Why, yes of course. That doesn't mean you can generalize it arbitrarily. It is 
true, because 'return 4' has no effect, other than returning '4' which is 
ignored by the '>>' operator. In our operational model, 'return 4 >> return 
5' has exactly the same externally visible effect as 'return 5', so they are 
equal.

> >From the 'just the result matters'-point of view, obviously.
> >From the 'everything matters'-point of view not.

Both are wrong. 'just the result matters' is the correct POV for functions, 
but not for IO actions. 'everything matters' is wrong even for IO actions, 
because the actual value returned when the action is executed is completely 
irrelevant to the IO action's identity.

> I feel a little more at home with the former, because it matches the
> extensional equality of set theory, but I'm not happy with either.
> For any mathematician, the function
> \x -> 2*sin x * cos x
> IS the same function as
> \x -> sin (2*x)
> (given the equality of their respective domains -- though, for ghc they
> aren't, due to rounding errors), 

The above equality depends on what sin and cos mean. Regarded as functions on 
real numbers it is correct.

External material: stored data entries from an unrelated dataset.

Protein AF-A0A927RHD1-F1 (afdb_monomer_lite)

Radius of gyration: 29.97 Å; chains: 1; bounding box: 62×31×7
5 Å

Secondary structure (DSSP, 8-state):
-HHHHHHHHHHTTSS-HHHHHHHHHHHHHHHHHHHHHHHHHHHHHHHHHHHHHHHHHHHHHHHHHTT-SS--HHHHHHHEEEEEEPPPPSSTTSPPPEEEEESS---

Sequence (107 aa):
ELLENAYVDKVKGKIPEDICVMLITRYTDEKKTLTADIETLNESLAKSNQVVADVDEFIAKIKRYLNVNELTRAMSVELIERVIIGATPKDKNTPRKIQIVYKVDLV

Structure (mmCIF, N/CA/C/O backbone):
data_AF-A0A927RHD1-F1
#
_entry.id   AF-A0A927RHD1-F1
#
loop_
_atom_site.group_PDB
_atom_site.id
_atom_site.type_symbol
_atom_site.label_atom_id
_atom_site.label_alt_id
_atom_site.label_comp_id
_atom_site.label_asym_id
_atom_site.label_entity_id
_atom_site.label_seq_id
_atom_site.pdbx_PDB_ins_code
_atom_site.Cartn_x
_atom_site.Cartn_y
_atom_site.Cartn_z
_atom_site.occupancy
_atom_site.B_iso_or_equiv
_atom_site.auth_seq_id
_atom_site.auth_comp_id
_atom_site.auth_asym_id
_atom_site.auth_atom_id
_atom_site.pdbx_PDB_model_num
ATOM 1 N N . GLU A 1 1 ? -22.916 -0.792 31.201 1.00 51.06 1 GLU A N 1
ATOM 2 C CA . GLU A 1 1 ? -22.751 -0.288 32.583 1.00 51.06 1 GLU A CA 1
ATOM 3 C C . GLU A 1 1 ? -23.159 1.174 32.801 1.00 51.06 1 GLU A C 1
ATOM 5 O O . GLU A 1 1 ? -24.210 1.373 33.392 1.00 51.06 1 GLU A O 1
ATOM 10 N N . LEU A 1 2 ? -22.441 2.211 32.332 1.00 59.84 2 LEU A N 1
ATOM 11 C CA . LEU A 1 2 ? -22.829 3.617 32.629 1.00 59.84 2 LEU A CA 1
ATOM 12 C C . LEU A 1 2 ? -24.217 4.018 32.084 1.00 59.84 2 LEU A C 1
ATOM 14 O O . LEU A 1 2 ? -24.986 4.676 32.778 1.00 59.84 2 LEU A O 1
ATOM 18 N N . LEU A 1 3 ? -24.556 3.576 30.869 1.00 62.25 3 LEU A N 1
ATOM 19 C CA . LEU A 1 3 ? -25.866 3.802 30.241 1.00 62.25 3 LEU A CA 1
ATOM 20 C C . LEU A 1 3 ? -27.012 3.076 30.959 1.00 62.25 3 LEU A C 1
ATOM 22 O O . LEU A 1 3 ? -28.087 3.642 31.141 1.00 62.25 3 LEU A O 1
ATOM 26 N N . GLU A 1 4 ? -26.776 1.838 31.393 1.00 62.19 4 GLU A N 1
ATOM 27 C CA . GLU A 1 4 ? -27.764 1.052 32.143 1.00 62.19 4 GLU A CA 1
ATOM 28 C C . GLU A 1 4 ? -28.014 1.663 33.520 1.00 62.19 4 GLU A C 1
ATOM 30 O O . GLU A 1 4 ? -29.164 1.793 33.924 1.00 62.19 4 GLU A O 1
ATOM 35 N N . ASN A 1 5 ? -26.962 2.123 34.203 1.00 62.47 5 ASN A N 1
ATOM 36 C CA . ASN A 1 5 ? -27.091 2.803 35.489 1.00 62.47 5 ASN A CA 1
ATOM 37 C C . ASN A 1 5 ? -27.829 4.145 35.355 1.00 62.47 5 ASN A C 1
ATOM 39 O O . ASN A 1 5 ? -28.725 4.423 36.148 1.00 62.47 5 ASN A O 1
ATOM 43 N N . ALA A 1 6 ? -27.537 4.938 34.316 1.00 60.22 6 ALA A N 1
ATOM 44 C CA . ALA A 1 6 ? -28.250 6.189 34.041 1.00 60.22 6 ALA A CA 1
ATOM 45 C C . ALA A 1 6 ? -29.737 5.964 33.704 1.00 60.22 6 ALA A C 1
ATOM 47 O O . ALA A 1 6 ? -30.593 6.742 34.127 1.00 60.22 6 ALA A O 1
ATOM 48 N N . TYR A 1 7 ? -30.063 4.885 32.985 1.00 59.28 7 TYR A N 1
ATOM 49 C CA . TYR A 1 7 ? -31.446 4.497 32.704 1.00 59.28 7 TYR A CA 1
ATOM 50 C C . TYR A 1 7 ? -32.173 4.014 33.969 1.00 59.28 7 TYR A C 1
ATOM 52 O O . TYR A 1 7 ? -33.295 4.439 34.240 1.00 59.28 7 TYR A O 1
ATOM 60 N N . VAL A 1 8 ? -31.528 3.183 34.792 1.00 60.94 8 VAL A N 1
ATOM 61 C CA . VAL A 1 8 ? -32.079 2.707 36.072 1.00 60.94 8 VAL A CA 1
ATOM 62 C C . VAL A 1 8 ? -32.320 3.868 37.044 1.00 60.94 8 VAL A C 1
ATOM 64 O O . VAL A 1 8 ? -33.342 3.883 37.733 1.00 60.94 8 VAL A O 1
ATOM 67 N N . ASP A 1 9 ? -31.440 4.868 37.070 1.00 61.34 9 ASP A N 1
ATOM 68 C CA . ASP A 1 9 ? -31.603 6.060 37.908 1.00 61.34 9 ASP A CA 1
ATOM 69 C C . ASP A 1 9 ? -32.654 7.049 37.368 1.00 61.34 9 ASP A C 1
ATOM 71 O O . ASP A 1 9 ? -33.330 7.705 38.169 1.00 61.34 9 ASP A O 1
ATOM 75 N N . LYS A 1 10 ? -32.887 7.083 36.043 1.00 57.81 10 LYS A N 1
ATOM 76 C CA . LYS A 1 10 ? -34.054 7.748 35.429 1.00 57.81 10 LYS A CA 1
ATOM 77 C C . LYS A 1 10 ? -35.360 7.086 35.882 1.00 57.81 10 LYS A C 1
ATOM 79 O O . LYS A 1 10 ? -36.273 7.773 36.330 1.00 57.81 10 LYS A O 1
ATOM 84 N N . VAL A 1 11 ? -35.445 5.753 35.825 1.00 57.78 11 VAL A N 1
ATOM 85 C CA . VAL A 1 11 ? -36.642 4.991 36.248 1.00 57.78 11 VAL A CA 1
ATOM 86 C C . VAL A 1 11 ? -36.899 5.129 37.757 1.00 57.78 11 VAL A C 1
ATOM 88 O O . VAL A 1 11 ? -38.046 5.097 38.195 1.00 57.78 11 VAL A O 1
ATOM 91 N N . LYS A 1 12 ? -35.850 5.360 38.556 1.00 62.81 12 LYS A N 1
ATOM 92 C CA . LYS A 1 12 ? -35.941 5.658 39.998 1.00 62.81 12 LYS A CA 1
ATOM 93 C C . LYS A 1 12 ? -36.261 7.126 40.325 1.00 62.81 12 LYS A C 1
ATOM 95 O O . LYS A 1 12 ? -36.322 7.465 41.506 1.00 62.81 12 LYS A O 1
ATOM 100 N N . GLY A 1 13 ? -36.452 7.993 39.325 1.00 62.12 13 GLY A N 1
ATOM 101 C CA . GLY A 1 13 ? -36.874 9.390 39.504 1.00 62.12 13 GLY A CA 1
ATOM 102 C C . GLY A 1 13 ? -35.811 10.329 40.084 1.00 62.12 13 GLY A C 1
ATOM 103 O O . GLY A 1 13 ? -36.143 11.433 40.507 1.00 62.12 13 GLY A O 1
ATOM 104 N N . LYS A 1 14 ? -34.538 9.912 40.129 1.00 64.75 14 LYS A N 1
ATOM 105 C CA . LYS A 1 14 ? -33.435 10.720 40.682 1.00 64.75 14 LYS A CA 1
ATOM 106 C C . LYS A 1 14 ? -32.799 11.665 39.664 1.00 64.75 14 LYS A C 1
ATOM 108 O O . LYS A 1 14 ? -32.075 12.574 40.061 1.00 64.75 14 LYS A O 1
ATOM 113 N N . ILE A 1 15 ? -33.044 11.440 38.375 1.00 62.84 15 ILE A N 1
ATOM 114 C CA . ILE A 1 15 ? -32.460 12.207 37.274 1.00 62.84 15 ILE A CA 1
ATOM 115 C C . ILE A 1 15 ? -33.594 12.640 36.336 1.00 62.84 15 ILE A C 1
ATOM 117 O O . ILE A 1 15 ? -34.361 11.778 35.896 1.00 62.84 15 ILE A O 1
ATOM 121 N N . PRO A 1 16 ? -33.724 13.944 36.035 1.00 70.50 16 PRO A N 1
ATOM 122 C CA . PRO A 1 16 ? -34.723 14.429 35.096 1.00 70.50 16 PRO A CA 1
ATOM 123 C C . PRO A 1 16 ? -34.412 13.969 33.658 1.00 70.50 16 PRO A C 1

It is false if they are considered functions on 
floating point numbers (and thus only approximating the 'real' sin/cos).

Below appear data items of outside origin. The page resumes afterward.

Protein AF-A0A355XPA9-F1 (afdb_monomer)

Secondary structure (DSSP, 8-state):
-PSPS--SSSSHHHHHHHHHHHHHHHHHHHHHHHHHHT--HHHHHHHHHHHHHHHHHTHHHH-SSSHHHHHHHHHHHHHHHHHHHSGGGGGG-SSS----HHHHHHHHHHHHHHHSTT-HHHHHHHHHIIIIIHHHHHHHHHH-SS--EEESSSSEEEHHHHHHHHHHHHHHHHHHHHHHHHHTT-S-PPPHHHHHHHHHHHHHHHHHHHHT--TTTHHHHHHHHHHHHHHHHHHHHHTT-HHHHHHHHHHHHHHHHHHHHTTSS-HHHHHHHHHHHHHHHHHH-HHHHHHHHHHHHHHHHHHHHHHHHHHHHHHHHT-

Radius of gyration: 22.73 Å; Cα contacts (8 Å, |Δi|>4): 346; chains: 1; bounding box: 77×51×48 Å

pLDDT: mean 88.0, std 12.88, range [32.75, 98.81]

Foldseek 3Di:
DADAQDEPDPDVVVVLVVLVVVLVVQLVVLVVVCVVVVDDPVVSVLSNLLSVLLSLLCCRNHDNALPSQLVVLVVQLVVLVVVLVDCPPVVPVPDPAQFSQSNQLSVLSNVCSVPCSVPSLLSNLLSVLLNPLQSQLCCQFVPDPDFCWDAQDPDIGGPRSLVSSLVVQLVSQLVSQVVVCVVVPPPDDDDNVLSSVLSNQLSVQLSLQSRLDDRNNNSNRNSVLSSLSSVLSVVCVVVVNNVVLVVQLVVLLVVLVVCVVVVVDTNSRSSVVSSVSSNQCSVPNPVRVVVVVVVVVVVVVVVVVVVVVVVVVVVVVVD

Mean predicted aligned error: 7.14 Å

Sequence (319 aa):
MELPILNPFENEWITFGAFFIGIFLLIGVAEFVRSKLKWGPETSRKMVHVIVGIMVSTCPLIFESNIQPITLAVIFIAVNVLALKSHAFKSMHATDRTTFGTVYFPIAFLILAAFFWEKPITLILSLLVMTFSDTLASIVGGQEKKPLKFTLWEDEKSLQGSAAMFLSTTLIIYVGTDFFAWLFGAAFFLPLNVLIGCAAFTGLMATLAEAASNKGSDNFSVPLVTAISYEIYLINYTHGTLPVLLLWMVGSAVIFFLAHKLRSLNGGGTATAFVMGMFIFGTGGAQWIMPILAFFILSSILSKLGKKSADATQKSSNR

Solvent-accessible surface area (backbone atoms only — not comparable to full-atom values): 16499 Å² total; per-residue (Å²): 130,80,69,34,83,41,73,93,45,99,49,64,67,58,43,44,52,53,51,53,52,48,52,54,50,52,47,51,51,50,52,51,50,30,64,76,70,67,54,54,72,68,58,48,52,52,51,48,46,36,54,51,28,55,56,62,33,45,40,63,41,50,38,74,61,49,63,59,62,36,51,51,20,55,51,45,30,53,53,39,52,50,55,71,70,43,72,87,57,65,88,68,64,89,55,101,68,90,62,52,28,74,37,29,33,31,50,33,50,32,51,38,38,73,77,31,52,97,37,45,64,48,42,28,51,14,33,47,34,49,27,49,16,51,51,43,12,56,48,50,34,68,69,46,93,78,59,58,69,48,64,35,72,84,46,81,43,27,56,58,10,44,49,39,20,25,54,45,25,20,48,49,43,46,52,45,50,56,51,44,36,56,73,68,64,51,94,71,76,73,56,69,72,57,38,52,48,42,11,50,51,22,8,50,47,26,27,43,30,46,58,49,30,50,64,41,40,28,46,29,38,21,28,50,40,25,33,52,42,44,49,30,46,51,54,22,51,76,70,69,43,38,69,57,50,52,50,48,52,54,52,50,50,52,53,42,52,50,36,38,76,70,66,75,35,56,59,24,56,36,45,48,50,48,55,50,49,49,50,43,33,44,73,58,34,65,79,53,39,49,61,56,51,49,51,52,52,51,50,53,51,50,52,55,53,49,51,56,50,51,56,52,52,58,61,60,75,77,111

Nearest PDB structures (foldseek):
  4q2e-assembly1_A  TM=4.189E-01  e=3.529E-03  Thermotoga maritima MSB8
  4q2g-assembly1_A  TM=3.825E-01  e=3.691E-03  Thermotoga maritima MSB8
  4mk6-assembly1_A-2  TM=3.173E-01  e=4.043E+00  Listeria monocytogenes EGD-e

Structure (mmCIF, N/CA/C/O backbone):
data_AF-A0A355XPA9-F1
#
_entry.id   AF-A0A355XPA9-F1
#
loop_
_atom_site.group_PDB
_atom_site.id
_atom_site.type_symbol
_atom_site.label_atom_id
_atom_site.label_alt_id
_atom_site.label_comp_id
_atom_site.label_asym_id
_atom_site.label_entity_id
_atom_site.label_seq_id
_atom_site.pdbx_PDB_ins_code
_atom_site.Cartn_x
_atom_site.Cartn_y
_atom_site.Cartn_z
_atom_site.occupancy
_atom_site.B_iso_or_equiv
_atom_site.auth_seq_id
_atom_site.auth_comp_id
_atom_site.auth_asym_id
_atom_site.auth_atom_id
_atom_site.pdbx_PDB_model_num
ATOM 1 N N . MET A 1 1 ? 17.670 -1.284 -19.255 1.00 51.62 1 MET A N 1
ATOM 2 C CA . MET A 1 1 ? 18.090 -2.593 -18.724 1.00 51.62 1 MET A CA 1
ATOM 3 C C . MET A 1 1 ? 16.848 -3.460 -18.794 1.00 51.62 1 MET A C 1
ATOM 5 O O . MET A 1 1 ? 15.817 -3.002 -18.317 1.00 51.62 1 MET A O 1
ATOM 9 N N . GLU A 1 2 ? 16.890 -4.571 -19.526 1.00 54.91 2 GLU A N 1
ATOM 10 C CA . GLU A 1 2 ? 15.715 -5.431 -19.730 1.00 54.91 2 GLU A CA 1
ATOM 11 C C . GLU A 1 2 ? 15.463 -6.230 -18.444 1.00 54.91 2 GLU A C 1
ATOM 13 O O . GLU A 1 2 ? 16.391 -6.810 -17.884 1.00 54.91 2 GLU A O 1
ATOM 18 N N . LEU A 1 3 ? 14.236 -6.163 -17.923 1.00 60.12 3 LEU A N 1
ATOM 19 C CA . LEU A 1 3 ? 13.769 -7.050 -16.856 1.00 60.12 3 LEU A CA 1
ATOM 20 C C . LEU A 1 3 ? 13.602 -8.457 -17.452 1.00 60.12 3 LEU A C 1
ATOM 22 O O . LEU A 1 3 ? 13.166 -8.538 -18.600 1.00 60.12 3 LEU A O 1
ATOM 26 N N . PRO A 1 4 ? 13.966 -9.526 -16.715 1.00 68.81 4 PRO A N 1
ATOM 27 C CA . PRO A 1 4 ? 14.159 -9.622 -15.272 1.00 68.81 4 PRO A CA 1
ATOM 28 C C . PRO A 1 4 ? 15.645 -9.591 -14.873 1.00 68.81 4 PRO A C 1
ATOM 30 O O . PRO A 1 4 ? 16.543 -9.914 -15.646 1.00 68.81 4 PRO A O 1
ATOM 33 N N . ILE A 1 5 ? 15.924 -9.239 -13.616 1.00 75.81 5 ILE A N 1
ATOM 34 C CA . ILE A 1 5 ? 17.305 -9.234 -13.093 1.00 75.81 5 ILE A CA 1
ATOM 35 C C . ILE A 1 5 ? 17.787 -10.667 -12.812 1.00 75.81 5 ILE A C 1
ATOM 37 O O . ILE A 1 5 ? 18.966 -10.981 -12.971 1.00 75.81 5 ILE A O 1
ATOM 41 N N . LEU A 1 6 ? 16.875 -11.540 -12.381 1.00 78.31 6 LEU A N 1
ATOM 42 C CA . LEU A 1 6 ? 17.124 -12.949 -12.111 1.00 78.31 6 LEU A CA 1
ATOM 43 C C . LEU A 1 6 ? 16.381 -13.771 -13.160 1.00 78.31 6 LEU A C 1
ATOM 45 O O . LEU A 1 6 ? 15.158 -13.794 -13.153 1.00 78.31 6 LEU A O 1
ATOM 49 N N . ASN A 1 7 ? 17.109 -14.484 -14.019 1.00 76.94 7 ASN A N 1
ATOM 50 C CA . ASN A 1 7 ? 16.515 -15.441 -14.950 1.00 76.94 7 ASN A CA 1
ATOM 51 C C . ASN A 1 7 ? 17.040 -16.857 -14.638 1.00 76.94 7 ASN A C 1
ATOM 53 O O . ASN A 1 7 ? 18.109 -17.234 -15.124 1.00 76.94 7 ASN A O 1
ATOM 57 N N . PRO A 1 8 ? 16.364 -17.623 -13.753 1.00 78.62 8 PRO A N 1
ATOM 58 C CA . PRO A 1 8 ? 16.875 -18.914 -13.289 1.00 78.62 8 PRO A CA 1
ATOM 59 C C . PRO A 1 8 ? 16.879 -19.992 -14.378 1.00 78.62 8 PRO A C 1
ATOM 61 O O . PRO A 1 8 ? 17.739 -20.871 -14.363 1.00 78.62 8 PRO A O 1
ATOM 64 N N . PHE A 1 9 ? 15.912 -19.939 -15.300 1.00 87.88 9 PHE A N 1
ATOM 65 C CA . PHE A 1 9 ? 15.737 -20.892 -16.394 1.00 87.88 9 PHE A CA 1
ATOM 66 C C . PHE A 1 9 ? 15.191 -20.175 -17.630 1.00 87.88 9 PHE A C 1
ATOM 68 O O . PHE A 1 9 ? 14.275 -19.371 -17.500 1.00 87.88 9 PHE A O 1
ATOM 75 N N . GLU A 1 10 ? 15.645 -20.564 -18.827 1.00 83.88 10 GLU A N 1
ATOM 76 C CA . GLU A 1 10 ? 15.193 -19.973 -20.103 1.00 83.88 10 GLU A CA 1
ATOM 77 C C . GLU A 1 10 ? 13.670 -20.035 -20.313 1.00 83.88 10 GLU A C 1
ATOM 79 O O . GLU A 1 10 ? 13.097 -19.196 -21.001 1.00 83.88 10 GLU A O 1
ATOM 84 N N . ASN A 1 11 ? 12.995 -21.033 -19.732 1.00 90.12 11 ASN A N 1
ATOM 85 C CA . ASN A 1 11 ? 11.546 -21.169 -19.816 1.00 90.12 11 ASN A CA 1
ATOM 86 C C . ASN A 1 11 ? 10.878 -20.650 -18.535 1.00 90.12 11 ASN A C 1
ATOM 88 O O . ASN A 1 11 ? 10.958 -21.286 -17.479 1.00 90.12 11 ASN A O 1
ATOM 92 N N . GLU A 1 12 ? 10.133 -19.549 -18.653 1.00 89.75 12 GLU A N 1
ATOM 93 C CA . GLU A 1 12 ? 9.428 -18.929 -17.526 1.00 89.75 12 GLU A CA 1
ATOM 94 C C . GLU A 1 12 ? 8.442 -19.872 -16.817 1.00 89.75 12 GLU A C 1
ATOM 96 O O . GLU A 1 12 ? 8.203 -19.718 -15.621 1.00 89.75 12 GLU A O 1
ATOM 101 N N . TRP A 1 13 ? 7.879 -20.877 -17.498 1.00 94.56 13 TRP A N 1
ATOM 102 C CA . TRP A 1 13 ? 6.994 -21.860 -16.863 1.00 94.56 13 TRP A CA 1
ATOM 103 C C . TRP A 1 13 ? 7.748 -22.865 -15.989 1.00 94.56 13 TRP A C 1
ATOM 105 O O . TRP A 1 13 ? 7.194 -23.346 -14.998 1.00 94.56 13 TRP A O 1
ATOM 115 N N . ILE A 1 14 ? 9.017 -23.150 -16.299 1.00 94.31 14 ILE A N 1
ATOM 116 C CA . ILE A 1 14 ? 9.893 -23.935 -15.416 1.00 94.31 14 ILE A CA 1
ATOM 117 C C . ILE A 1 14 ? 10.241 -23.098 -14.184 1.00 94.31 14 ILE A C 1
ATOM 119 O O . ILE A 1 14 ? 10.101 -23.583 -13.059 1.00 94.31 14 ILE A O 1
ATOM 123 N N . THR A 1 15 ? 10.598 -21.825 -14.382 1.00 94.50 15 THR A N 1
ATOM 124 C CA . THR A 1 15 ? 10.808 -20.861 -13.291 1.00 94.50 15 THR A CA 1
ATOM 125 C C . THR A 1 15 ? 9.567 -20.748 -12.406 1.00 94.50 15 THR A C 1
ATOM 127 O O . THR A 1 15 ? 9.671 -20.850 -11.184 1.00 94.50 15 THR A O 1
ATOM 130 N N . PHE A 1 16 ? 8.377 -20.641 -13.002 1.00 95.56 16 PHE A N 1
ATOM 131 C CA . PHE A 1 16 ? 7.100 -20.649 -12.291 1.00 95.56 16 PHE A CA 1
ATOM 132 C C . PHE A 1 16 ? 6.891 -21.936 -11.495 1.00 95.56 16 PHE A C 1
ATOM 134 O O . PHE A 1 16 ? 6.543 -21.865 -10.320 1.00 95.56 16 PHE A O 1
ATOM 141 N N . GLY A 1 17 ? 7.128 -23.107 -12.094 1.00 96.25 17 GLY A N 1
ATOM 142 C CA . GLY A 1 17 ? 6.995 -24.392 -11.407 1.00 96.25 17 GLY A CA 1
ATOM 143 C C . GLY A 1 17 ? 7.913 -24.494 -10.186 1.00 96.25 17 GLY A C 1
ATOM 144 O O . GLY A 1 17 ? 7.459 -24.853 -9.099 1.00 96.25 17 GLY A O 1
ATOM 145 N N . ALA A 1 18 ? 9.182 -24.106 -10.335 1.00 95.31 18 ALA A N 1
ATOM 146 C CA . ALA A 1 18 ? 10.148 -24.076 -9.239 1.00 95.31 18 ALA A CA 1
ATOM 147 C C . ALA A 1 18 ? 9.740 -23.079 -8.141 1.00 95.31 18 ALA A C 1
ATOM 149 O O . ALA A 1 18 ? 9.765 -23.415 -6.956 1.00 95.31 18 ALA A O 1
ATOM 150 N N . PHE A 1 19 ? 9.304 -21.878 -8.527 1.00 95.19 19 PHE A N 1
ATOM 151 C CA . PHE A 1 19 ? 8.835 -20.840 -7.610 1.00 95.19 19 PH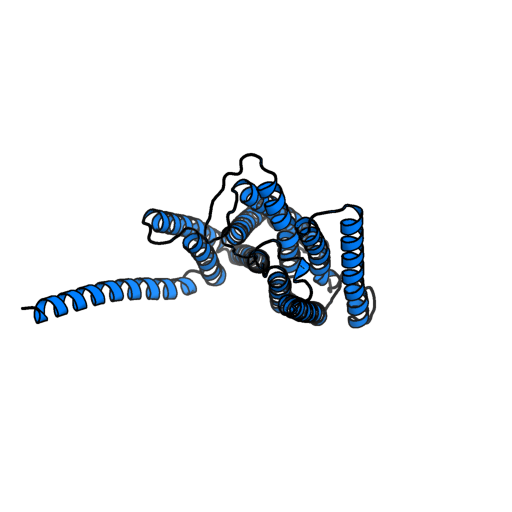E A CA 1
ATOM 152 C C . PHE A 1 19 ? 7.584 -21.279 -6.834 1.00 95.19 19 PHE A C 1
ATOM 154 O O . PHE A 1 19 ? 7.521 -21.134 -5.613 1.00 95.19 19 PHE A O 1
ATOM 161 N N . PHE A 1 20 ? 6.618 -21.887 -7.526 1.00 95.00 20 PHE A N 1
ATOM 162 C CA . PHE A 1 20 ? 5.397 -22.439 -6.945 1.00 95.00 20 PHE A CA 1
ATOM 163 C C . PHE A 1 20 ? 5.719 -23.518 -5.910 1.00 95.00 20 PHE A C 1
ATOM 165 O O . PHE A 1 20 ? 5.276 -23.423 -4.766 1.00 95.00 20 PHE A O 1
ATOM 172 N N . ILE A 1 21 ? 6.552 -24.502 -6.269 1.00 95.12 21 ILE A N 1
ATOM 173 C CA . ILE A 1 21 ? 7.016 -25.542 -5.339 1.00 95.12 21 ILE A CA 1
ATOM 174 C C . ILE A 1 21 ? 7.743 -24.908 -4.145 1.00 95.12 21 ILE A C 1
ATOM 176 O O . ILE A 1 21 ? 7.486 -25.287 -3.003 1.00 95.12 21 ILE A O 1
ATOM 180 N N . GLY A 1 22 ? 8.592 -23.906 -4.390 1.00 94.62 22 GLY A N 1
ATOM 181 C CA . GLY A 1 22 ? 9.296 -23.153 -3.355 1.00 94.62 22 GLY A CA 1
ATOM 182 C C . GLY A 1 22 ? 8.354 -22.527 -2.325 1.00 94.62 22 GLY A C 1
ATOM 183 O O . GLY A 1 22 ? 8.587 -22.670 -1.125 1.00 94.62 22 GLY A O 1
ATOM 184 N N . ILE A 1 23 ? 7.248 -21.915 -2.763 1.00 92.69 23 ILE A N 1
ATOM 185 C CA . ILE A 1 23 ? 6.229 -21.372 -1.851 1.00 92.69 23 ILE A CA 1
ATOM 186 C C . ILE A 1 23 ? 5.653 -22.479 -0.957 1.00 92.69 23 ILE A C 1
ATOM 188 O O . ILE A 1 23 ? 5.617 -22.318 0.263 1.00 92.69 23 ILE A O 1
ATOM 192 N N . PHE A 1 24 ? 5.235 -23.615 -1.524 1.00 90.81 24 PHE A N 1
ATOM 193 C CA . PHE A 1 24 ? 4.668 -24.713 -0.729 1.00 90.81 24 PHE A CA 1
ATOM 194 C C . PHE A 1 24 ? 5.678 -25.331 0.236 1.00 90.81 24 PHE A C 1
ATOM 196 O O . PHE A 1 24 ? 5.312 -25.657 1.365 1.00 90.81 24 PHE A O 1
ATOM 203 N N . LEU A 1 25 ? 6.945 -25.454 -0.168 1.00 92.62 25 LEU A N 1
ATOM 204 C CA . LEU A 1 25 ? 8.013 -25.922 0.713 1.00 92.62 25 LEU A CA 1
ATOM 205 C C . LEU A 1 25 ? 8.205 -24.975 1.899 1.00 92.62 25 LEU A C 1
ATOM 207 O O . LEU A 1 25 ? 8.235 -25.435 3.039 1.00 92.62 25 LEU A O 1
ATOM 211 N N . LEU A 1 26 ? 8.270 -23.663 1.661 1.00 90.25 26 LEU A N 1
ATOM 212 C CA . LEU A 1 26 ? 8.417 -22.678 2.734 1.00 90.25 26 LEU A CA 1
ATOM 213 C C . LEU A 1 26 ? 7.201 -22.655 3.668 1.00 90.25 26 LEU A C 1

> so if we transport this extensionality to 
> our problem -- I am aware that is problematical because of the side-effects
> -- we get
> putStrLn "hello" >> mzero == mzero.

As I said, this is complete nonsense.

> > Example:
> >
> > return "hello" >>= putStrLn
> >
> > this does not only have the same type as putStrLn "hello", and return
> > the same value (), but it also carries out exactly the same actions.
>
> But does it really? hugs thinks otherwise:
> Prelude> putStrLn "hello"
> hello
> ()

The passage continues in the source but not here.